* **EXERCISE BRIEF**:
Below are records; reproduce exactly the lines from the one that has "ATOM 216 C CA" through the one that has "ATOM 225 N N", ends included, and nothing more.

PROVIDED RECORDS START

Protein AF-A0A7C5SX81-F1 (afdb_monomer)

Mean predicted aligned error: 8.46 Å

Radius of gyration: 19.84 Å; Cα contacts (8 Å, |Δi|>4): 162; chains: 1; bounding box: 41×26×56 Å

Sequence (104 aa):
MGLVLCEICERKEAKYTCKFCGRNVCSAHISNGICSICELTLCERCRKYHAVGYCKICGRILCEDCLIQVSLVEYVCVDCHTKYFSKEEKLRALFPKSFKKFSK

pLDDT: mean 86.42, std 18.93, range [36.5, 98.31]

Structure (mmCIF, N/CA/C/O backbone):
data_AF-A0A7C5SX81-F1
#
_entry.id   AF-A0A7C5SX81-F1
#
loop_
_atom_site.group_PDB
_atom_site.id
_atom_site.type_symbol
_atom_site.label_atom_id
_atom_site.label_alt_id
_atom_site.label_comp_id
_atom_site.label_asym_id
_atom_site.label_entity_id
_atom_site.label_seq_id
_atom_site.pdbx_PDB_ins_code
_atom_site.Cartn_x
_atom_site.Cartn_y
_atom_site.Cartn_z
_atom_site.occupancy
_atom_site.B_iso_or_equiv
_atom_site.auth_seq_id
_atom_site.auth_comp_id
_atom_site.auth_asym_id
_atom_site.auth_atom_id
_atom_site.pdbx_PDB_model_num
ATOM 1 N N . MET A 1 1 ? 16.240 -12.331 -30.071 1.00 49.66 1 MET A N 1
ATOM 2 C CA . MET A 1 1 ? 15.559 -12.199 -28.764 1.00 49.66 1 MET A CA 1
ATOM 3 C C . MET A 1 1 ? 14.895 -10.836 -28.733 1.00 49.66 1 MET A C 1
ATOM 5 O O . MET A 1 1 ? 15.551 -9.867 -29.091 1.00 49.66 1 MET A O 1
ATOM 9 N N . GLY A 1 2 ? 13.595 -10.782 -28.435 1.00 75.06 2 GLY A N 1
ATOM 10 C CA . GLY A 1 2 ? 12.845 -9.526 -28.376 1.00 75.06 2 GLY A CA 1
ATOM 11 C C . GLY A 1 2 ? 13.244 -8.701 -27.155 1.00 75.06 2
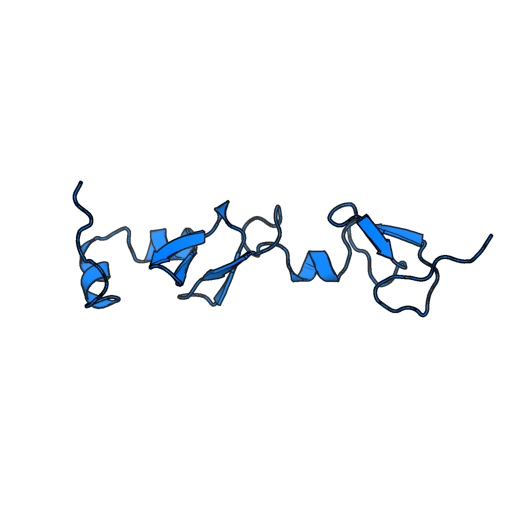 GLY A C 1
ATOM 12 O O . GLY A 1 2 ? 13.579 -9.254 -26.110 1.00 75.06 2 GLY A O 1
ATOM 13 N N . LEU A 1 3 ? 13.231 -7.385 -27.313 1.00 81.56 3 LEU A N 1
ATOM 14 C CA . LEU A 1 3 ? 13.575 -6.425 -26.272 1.00 81.56 3 LEU A CA 1
ATOM 15 C C . LEU A 1 3 ? 12.390 -6.317 -25.295 1.00 81.56 3 LEU A C 1
ATOM 17 O O . LEU A 1 3 ? 11.275 -6.020 -25.723 1.00 81.56 3 LEU A O 1
ATOM 21 N N . VAL A 1 4 ? 12.599 -6.599 -24.004 1.00 93.94 4 VAL A N 1
ATOM 22 C CA . VAL A 1 4 ? 11.532 -6.497 -22.991 1.00 93.94 4 VAL A CA 1
ATOM 23 C C . VAL A 1 4 ? 11.347 -5.027 -22.629 1.00 93.94 4 VAL A C 1
ATOM 25 O O . VAL A 1 4 ? 12.281 -4.359 -22.182 1.00 93.94 4 VAL A O 1
ATOM 28 N N . LEU A 1 5 ? 10.142 -4.504 -22.837 1.00 97.62 5 LEU A N 1
ATOM 29 C CA . LEU A 1 5 ? 9.807 -3.126 -22.492 1.00 97.62 5 LEU A CA 1
ATOM 30 C C . LEU A 1 5 ? 9.428 -3.002 -21.016 1.00 97.62 5 LEU A C 1
ATOM 32 O O . LEU A 1 5 ? 8.946 -3.938 -20.385 1.00 97.62 5 LEU A O 1
ATOM 36 N N . CYS A 1 6 ? 9.646 -1.814 -20.461 1.00 98.12 6 CYS A N 1
ATOM 37 C CA . CYS A 1 6 ? 9.221 -1.468 -19.114 1.00 98.12 6 CYS A CA 1
ATOM 38 C C . CYS A 1 6 ? 7.697 -1.556 -18.986 1.00 98.12 6 CYS A C 1
ATOM 40 O O . CYS A 1 6 ? 6.985 -0.799 -19.636 1.00 98.12 6 CYS A O 1
ATOM 42 N N . GLU A 1 7 ? 7.216 -2.358 -18.042 1.00 98.06 7 GLU A N 1
ATOM 43 C CA . GLU A 1 7 ? 5.787 -2.604 -17.784 1.00 98.06 7 GLU A CA 1
ATOM 44 C C . GLU A 1 7 ? 5.042 -1.408 -17.156 1.00 98.06 7 GLU A C 1
ATOM 46 O O . GLU A 1 7 ? 3.862 -1.506 -16.843 1.00 98.06 7 GLU A O 1
ATOM 51 N N . ILE A 1 8 ? 5.728 -0.285 -16.910 1.00 97.56 8 ILE A N 1
ATOM 52 C CA . ILE A 1 8 ? 5.119 0.944 -16.369 1.00 97.56 8 ILE A CA 1
ATOM 53 C C . ILE A 1 8 ? 4.947 2.007 -17.452 1.00 97.56 8 ILE A C 1
ATOM 55 O O . ILE A 1 8 ? 3.950 2.719 -17.452 1.00 97.56 8 ILE A O 1
ATOM 59 N N . CYS A 1 9 ? 5.922 2.167 -18.351 1.00 97.50 9 CYS A N 1
ATOM 60 C CA . CYS A 1 9 ? 5.859 3.219 -19.366 1.00 97.50 9 CYS A CA 1
ATOM 61 C C . CYS A 1 9 ? 5.817 2.727 -20.800 1.00 97.50 9 CYS A C 1
ATOM 63 O O . CYS A 1 9 ? 5.664 3.573 -21.674 1.00 97.50 9 CYS A O 1
ATOM 65 N N . GLU A 1 10 ? 6.051 1.434 -21.038 1.00 96.56 10 GLU A N 1
ATOM 66 C CA . GLU A 1 10 ? 5.959 0.763 -22.342 1.00 96.56 10 GLU A CA 1
ATOM 67 C C . GLU A 1 10 ? 6.803 1.409 -23.458 1.00 96.56 10 GLU A C 1
ATOM 69 O O . GLU A 1 10 ? 6.605 1.162 -24.640 1.00 96.56 10 GLU A O 1
ATOM 74 N N . ARG A 1 11 ? 7.774 2.255 -23.087 1.00 96.12 11 ARG A N 1
ATOM 75 C CA . ARG A 1 11 ? 8.583 3.056 -24.023 1.00 96.12 11 ARG A CA 1
ATOM 76 C C . ARG A 1 11 ? 10.073 2.760 -23.962 1.00 96.12 11 ARG A C 1
ATOM 78 O O . ARG A 1 11 ? 10.772 2.900 -24.956 1.00 96.12 11 ARG A O 1
ATOM 85 N N . LYS A 1 12 ? 10.581 2.430 -22.776 1.00 96.94 12 LYS A N 1
ATOM 86 C CA . LYS A 1 12 ? 12.009 2.191 -22.527 1.00 96.94 12 LYS A CA 1
ATOM 87 C C . LYS A 1 12 ? 12.237 0.714 -22.248 1.00 96.94 12 LYS A C 1
ATOM 89 O O . LYS A 1 12 ? 11.370 0.070 -21.663 1.00 96.94 12 LYS A O 1
ATOM 94 N N . GLU A 1 13 ? 13.422 0.224 -22.586 1.00 97.31 13 GLU A N 1
ATOM 95 C CA . GLU A 1 13 ? 13.891 -1.110 -22.204 1.00 97.31 13 GLU A CA 1
ATOM 96 C C . GLU A 1 13 ? 13.800 -1.329 -20.687 1.00 97.31 13 GLU A C 1
A
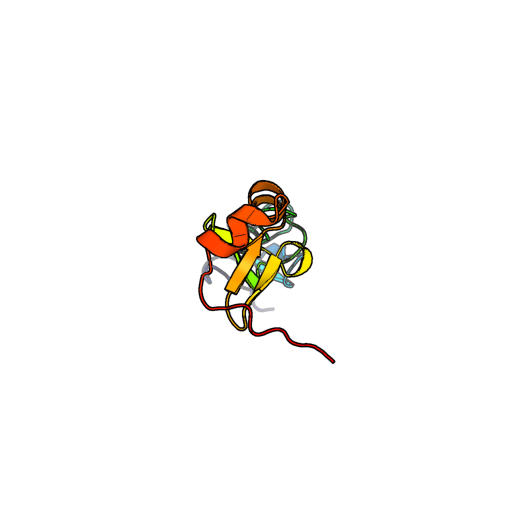TOM 98 O O . GLU A 1 13 ? 14.197 -0.462 -19.894 1.00 97.31 13 GLU A O 1
ATOM 103 N N . ALA A 1 14 ? 13.286 -2.489 -20.282 1.00 97.62 14 ALA A N 1
ATOM 104 C CA . ALA A 1 14 ? 13.339 -2.939 -18.904 1.00 97.62 14 ALA A CA 1
ATOM 105 C C . ALA A 1 14 ? 14.756 -3.412 -18.563 1.00 97.62 14 ALA A C 1
ATOM 107 O O . ALA A 1 14 ? 15.310 -4.284 -19.222 1.00 97.62 14 ALA A O 1
ATOM 108 N N . LYS A 1 15 ? 15.336 -2.833 -17.510 1.00 97.31 15 LYS A N 1
ATOM 109 C CA . LYS A 1 15 ? 16.703 -3.138 -17.052 1.00 97.31 15 LYS A CA 1
ATOM 110 C C . LYS A 1 15 ? 16.741 -3.763 -15.660 1.00 97.31 15 LYS A C 1
ATOM 112 O O . LYS A 1 15 ? 17.788 -4.232 -15.231 1.00 97.31 15 LYS A O 1
ATOM 117 N N . TYR A 1 16 ? 15.618 -3.730 -14.945 1.00 97.81 16 TYR A N 1
ATOM 118 C CA . TYR A 1 16 ? 15.513 -4.156 -13.556 1.00 97.81 16 TYR A CA 1
ATOM 119 C C . TYR A 1 16 ? 14.208 -4.904 -13.324 1.00 97.81 16 TYR A C 1
ATOM 121 O O . TYR A 1 16 ? 13.203 -4.625 -13.976 1.00 97.81 16 TYR A O 1
ATOM 129 N N . THR A 1 17 ? 14.209 -5.774 -12.321 1.00 98.19 17 THR A N 1
ATOM 130 C CA . THR A 1 17 ? 13.016 -6.465 -11.831 1.00 98.19 17 THR A CA 1
ATOM 131 C C . THR A 1 17 ? 12.710 -5.988 -10.414 1.00 98.19 17 THR A C 1
ATOM 133 O O . THR A 1 17 ? 13.592 -5.942 -9.556 1.00 98.19 17 THR A O 1
ATOM 136 N N . CYS A 1 18 ? 11.464 -5.594 -10.157 1.00 98.06 18 CYS A N 1
ATOM 137 C CA . CYS A 1 18 ? 11.029 -5.151 -8.837 1.00 98.06 18 CYS A CA 1
ATOM 138 C C . CYS A 1 18 ? 11.063 -6.317 -7.844 1.00 98.06 18 CYS A C 1
ATOM 140 O O . CYS A 1 18 ? 10.353 -7.303 -8.028 1.00 98.06 18 CYS A O 1
ATOM 142 N N . LYS A 1 19 ? 11.796 -6.168 -6.737 1.00 96.25 19 LYS A N 1
ATOM 143 C CA . LYS A 1 19 ? 11.900 -7.205 -5.696 1.00 96.25 19 LYS A CA 1
ATOM 144 C C . LYS A 1 19 ? 10.595 -7.453 -4.929 1.00 96.25 19 LYS A C 1
ATOM 146 O O . LYS A 1 19 ? 10.502 -8.419 -4.187 1.00 96.25 19 LYS A O 1
ATOM 151 N N . PHE A 1 20 ? 9.619 -6.552 -5.070 1.00 94.69 20 PHE A N 1
ATOM 152 C CA . PHE A 1 20 ? 8.357 -6.595 -4.335 1.00 94.69 20 PHE A CA 1
ATOM 153 C C . PHE A 1 20 ? 7.222 -7.249 -5.136 1.00 94.69 20 PHE A C 1
ATOM 155 O O . PHE A 1 20 ? 6.488 -8.071 -4.603 1.00 94.69 20 PHE A O 1
ATOM 162 N N . CYS A 1 21 ? 7.060 -6.884 -6.414 1.00 96.12 21 CYS A N 1
ATOM 163 C CA . CYS A 1 21 ? 5.970 -7.391 -7.262 1.00 96.12 21 CYS A CA 1
ATOM 164 C C . CYS A 1 21 ? 6.431 -8.149 -8.512 1.00 96.12 21 CYS A C 1
ATOM 166 O O . CYS A 1 21 ? 5.586 -8.610 -9.269 1.00 96.12 21 CYS A O 1
ATOM 168 N N . GLY A 1 22 ? 7.737 -8.230 -8.777 1.00 97.06 22 GLY A N 1
ATOM 169 C CA . GLY A 1 22 ? 8.277 -8.933 -9.941 1.00 97.06 22 GLY A CA 1
ATOM 170 C C . GLY A 1 22 ? 8.200 -8.176 -11.270 1.00 97.06 22 GLY A C 1
ATOM 171 O O . GLY A 1 22 ? 8.658 -8.707 -12.274 1.00 97.06 22 GLY A O 1
ATOM 172 N N . ARG A 1 23 ? 7.670 -6.943 -11.305 1.00 97.25 23 ARG A N 1
ATOM 173 C CA . ARG A 1 23 ? 7.570 -6.168 -12.555 1.00 97.25 23 ARG A CA 1
ATOM 174 C C . ARG A 1 23 ? 8.926 -5.869 -13.194 1.00 97.25 23 ARG A C 1
ATOM 176 O O . ARG A 1 23 ? 9.854 -5.469 -12.485 1.00 97.25 23 ARG A O 1
ATOM 183 N N . ASN A 1 24 ? 8.998 -5.940 -14.520 1.00 98.12 24 ASN A N 1
ATOM 184 C CA . ASN A 1 24 ? 10.161 -5.541 -15.315 1.00 98.12 24 ASN A CA 1
ATOM 185 C C . ASN A 1 24 ? 10.092 -4.046 -15.652 1.00 98.12 24 ASN A C 1
ATOM 187 O O . ASN A 1 24 ? 9.163 -3.570 -16.304 1.00 98.12 24 ASN A O 1
ATOM 191 N N . VAL A 1 25 ? 11.073 -3.267 -15.198 1.00 98.19 25 VAL A N 1
ATOM 192 C CA . VAL A 1 25 ? 11.025 -1.801 -15.249 1.00 98.19 25 VAL A CA 1
ATOM 193 C C . VAL A 1 25 ? 12.328 -1.174 -15.743 1.00 98.19 25 VAL A C 1
ATOM 195 O O . VAL A 1 25 ? 13.421 -1.725 -15.603 1.00 98.19 25 VAL A O 1
ATOM 198 N N . CYS A 1 26 ? 12.216 0.009 -16.349 1.00 98.00 26 CYS A N 1
ATOM 199 C CA . CYS A 1 26 ? 1
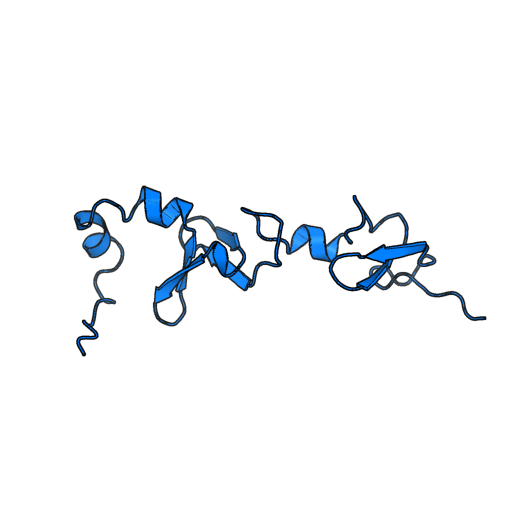3.372 0.823 -16.718 1.00 98.00 26 CYS A CA 1
ATOM 200 C C . CYS A 1 26 ? 13.928 1.581 -15.501 1.00 98.00 26 CYS A C 1
ATOM 202 O O . CYS A 1 26 ? 13.260 1.713 -14.474 1.00 98.00 26 CYS A O 1
ATOM 204 N N . SER A 1 27 ? 15.131 2.146 -15.640 1.00 97.44 27 SER A N 1
ATOM 205 C CA . SER A 1 27 ? 15.826 2.897 -14.577 1.00 97.44 27 SER A CA 1
ATOM 206 C C . SER A 1 27 ? 15.029 4.067 -13.991 1.00 97.44 27 SER A C 1
ATOM 208 O O . SER A 1 27 ? 15.263 4.447 -12.854 1.00 97.44 27 SER A O 1
ATOM 210 N N . ALA A 1 28 ? 14.086 4.638 -14.745 1.00 97.88 28 ALA A N 1
ATOM 211 C CA . ALA A 1 28 ? 13.275 5.764 -14.285 1.00 97.88 28 ALA A CA 1
ATOM 212 C C . ALA A 1 28 ? 12.149 5.363 -13.315 1.00 97.88 28 ALA A C 1
ATOM 214 O O . ALA A 1 28 ? 11.623 6.223 -12.618 1.00 97.88 28 ALA A O 1
ATOM 215 N N . HIS A 1 29 ? 11.759 4.084 -13.276 1.00 98.31 29 HIS A N 1
ATOM 216 C CA . HIS A 1 29 ? 10.640 3.605 -12.456 1.00 98.31 29 HIS A CA 1
ATOM 217 C C . HIS A 1 29 ? 11.073 2.624 -11.367 1.00 98.31 29 HIS A C 1
ATOM 219 O O . HIS A 1 29 ? 10.242 1.864 -10.872 1.00 98.31 29 HIS A O 1
ATOM 225 N N . ILE A 1 30 ? 12.355 2.621 -10.999 1.00 97.88 30 ILE A N 1
ATOM 226 C CA . ILE A 1 30 ? 12.894 1.800 -9.917 1.00 97.88 30 ILE A CA 1
ATOM 227 C C . ILE A 1 30 ? 13.645 2.688 -8.923 1.00 97.88 30 ILE A C 1
ATOM 229 O O . ILE A 1 30 ? 14.414 3.561 -9.312 1.00 97.88 30 ILE A O 1
ATOM 233 N N . SER A 1 31 ? 13.433 2.448 -7.634 1.00 96.75 31 SER A N 1
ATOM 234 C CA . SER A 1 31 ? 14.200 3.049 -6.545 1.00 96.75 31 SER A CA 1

PROVIDED RECORDS END

* **ANSWER TO THIS TASK**:
ATOM 216 C CA . HIS A 1 29 ? 10.640 3.605 -12.456 1.00 98.31 29 HIS A CA 1
ATOM 217 C C . HIS A 1 29 ? 11.073 2.624 -11.367 1.00 98.31 29 HIS A C 1
ATOM 219 O O . HIS A 1 29 ? 10.242 1.864 -10.872 1.00 98.31 29 HIS A O 1
ATOM 225 N N . ILE A 1 30 ? 12.355 2.621 -10.999 1.00 97.88 30 ILE A N 1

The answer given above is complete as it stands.